第21章 Amber Moonでの告白
紗江は、相変わらず田島のいない空虚な毎日を送っていた。
休日はソファに身体を沈めたまま、テレビもつけずに時間をやり過ごす。仕事の日も定時になると、まるで何かから逃げるように会社を後にした。
そんな平日の午後、スマホが静かに震えた。
LINEの通知。画面に表示された名前を見て、胸がわずかに跳ねる。
――三上。
「……試飲の件、かな」
そう思いながらメッセージを開く。
――おつかれさまです。今日のご都合はいかがでしょうか?
紗江は一呼吸置いてから、返事を打つ。
――空いていますよ。
すぐに返信が来る。
――ご迷惑でなければ、飲みに行きませんか?
その一文を見つめたまま、しばらく指が止まる。
飲みに誘われるのは、初めてだった。
――三上さん、お店は?
――定休日なので、お誘いしました。
――了解しました。ご一緒します。
――では、18時に朝比奈さんの会社の最寄り駅で大丈夫ですか?
――了解しました。会社を出る時に連絡しますね。
やり取りを終えたあとも、胸の奥が落ち着かなかった。
紗江は化粧室に立ち、鏡の前でそっと口紅を直す。トレンチコートを羽織り、髪を整えながら、自分に言い聞かせた。
――いつもの私で、いい。
会社を出る頃には、少しだけ浮き足立っている自分に気づく。
時計を見ると、ちょうど18時。駅前へ向かうと、
「朝比奈さんっ」
声に振り返ると、三上が穏やかな笑みを浮かべて立っていた。
「僕も、今着いたところでした。急にお誘いしてすみません」
「いえ……私も、ゆっくり話したかったので」
歩き出しながら、三上が尋ねる。
「どこか、いいお店知っていますか?」
「私……詳しくなくて。Amber MoonっていうBARしか知らないんです」
「じゃあ、そこに行きましょう」
そう言われ、紗江の胸がわずかにざわつく。
Amber Moon――田島との思い出が染みついた場所。
駅から少し歩くと、黒い扉が見えてきた。
「隠れ家みたいですね」
「……ええ、まあ」
扉の向こうには、JAZZとSoulが溶け合う柔らかな音。
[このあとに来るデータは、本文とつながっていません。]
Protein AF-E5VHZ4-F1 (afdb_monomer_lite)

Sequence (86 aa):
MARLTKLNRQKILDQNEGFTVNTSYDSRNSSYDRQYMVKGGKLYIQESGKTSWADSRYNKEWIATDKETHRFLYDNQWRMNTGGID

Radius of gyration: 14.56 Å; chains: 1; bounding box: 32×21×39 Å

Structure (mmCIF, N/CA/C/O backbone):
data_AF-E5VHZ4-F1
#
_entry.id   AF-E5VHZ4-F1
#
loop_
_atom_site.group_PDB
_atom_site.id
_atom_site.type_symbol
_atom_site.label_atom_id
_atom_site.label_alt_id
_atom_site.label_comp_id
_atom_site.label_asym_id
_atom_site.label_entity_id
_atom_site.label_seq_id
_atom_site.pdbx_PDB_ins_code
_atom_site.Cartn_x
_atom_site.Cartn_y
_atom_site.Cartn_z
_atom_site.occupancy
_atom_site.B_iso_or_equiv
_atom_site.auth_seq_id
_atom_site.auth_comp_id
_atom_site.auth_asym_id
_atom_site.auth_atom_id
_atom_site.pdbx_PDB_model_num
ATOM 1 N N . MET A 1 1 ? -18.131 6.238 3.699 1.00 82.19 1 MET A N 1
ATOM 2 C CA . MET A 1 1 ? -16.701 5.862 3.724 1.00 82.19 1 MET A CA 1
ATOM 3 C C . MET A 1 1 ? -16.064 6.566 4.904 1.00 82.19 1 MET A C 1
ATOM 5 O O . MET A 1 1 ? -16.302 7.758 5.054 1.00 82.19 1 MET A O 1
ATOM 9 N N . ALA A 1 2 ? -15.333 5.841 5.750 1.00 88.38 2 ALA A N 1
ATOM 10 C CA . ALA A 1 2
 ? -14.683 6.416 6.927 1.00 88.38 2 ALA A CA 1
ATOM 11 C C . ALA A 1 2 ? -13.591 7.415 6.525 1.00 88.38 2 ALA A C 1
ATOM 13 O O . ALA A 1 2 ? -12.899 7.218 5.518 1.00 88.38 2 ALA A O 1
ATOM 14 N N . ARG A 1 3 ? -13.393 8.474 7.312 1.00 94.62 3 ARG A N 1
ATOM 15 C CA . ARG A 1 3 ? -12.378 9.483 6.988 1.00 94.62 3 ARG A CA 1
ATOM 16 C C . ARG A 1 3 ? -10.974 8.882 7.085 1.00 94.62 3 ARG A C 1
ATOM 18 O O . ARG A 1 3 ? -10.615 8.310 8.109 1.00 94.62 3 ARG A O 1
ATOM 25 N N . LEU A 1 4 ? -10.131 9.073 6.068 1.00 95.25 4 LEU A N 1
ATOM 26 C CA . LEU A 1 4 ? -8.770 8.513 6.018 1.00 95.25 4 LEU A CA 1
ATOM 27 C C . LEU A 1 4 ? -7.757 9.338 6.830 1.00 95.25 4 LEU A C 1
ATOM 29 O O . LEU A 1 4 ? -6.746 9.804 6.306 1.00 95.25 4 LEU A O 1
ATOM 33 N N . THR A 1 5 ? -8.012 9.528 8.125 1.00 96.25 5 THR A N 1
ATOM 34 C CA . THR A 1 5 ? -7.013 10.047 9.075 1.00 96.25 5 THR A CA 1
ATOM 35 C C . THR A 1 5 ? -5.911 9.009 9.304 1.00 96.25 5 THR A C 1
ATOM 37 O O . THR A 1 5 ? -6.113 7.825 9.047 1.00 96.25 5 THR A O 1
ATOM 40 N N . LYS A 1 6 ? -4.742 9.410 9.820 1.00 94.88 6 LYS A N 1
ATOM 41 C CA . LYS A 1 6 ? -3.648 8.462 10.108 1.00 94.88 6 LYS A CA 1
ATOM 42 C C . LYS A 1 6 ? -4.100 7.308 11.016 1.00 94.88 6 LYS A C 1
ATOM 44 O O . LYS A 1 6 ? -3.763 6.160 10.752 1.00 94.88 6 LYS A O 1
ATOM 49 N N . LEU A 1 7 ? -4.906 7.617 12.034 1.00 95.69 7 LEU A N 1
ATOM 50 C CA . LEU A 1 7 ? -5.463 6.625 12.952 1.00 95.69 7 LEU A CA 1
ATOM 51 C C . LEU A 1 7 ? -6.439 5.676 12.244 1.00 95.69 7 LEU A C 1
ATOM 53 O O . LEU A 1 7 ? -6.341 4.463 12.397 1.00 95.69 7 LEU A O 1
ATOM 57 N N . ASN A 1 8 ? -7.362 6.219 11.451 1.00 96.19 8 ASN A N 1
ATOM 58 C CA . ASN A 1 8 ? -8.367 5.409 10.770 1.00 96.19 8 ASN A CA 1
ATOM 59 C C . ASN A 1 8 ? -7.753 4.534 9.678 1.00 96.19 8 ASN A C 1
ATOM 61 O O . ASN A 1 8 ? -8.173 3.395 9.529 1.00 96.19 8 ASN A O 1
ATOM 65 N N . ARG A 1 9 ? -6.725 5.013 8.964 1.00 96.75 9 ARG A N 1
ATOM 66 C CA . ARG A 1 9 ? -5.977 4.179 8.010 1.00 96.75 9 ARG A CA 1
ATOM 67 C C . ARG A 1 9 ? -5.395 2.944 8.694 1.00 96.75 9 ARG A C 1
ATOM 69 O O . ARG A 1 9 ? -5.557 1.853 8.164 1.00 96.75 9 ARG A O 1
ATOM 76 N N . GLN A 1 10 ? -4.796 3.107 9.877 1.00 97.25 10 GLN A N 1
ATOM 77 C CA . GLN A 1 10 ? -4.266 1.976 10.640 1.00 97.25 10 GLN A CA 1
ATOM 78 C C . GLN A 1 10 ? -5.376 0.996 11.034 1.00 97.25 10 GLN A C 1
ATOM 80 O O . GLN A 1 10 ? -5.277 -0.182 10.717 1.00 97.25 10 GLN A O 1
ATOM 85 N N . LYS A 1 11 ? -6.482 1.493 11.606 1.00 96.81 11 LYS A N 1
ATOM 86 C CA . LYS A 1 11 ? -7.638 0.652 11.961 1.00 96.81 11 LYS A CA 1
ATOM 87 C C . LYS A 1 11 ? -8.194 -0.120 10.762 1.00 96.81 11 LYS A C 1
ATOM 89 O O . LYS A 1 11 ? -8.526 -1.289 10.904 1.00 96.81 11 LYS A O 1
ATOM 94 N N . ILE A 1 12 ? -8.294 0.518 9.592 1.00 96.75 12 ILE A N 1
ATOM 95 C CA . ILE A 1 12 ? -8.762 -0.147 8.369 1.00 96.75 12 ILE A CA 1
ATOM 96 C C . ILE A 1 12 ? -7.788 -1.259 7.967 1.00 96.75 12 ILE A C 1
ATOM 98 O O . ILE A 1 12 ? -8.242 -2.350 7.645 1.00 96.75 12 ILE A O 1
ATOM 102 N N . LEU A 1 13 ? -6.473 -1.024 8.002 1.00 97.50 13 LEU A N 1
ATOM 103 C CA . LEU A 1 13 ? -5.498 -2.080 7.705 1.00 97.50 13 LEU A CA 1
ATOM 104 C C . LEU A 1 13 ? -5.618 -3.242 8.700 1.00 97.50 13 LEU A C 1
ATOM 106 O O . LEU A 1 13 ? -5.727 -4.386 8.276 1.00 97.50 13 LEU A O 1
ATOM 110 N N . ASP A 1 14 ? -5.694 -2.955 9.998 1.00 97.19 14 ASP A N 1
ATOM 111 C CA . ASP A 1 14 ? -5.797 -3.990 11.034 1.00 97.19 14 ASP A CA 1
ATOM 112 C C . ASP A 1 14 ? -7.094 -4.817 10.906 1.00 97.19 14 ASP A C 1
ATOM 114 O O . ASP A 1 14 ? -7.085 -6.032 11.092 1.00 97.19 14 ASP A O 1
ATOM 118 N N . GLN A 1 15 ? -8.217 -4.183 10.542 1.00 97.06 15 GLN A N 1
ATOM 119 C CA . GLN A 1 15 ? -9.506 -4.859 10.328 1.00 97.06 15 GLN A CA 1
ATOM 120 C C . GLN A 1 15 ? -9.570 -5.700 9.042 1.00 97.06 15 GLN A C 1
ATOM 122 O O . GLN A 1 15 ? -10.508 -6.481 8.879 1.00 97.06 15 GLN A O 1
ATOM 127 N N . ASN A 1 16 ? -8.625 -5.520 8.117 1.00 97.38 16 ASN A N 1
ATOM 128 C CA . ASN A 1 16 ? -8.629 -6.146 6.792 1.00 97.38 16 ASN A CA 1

間接照明がグラスを宝石のように照らしている。
一瞬、田島の横顔が脳裏をよぎり、胸がきしんだ。
二人はカウンターに腰を下ろす。
紗江はオレンジハートムーン、三上はクラフトビールを注文した。
「乾杯」
グラスが静かに触れ合う。
「そういえば……三上さんがお酒飲んでるの、初めて見ました」
「僕、あまり得意じゃなくて」
「それなのに、飲みに誘ったんですか?」
「……朝比奈さんがお酒、好きだから」
照れたように視線を落とす三上に、紗江は思わず微笑む。
「僕は…料理人なので、普段はお酒もタバコもしません。舌の感覚を鈍らせたくなくて」
「なるほど……納得です」
ナッツをつまみながら、三上は静かに続けた。
「僕の師匠は、三國清司という方でした。名前を盾にするな、実力で上を目指せと……」
「……情熱大陸に出てた方?」
「はい」
「すごい……三上さん」
しばらく沈黙が流れたあと、三上が意を決したように言う。
「時々……こうして二人で会えますか?」
「それは、どういう意味で……?」
「僕は、朝比奈さんと距離を縮めたい」
言葉のあとに、静かな間が落ちる。
紗江はグラスを見つめ、ゆっくりと答えた。
「……分かりました。お互い、色々お話ししましょう」
紗江はオレンジハートムーンをおかわりする。
三上は安堵したように、ハイボールを頼んだ。
「明日の仕事、大丈夫ですか?」
「今日は……特別です」
その夜、Amber Moonの灯りは静かに揺れ続ける。
紗江は、三上の隣に確かな安心感を見つけていた。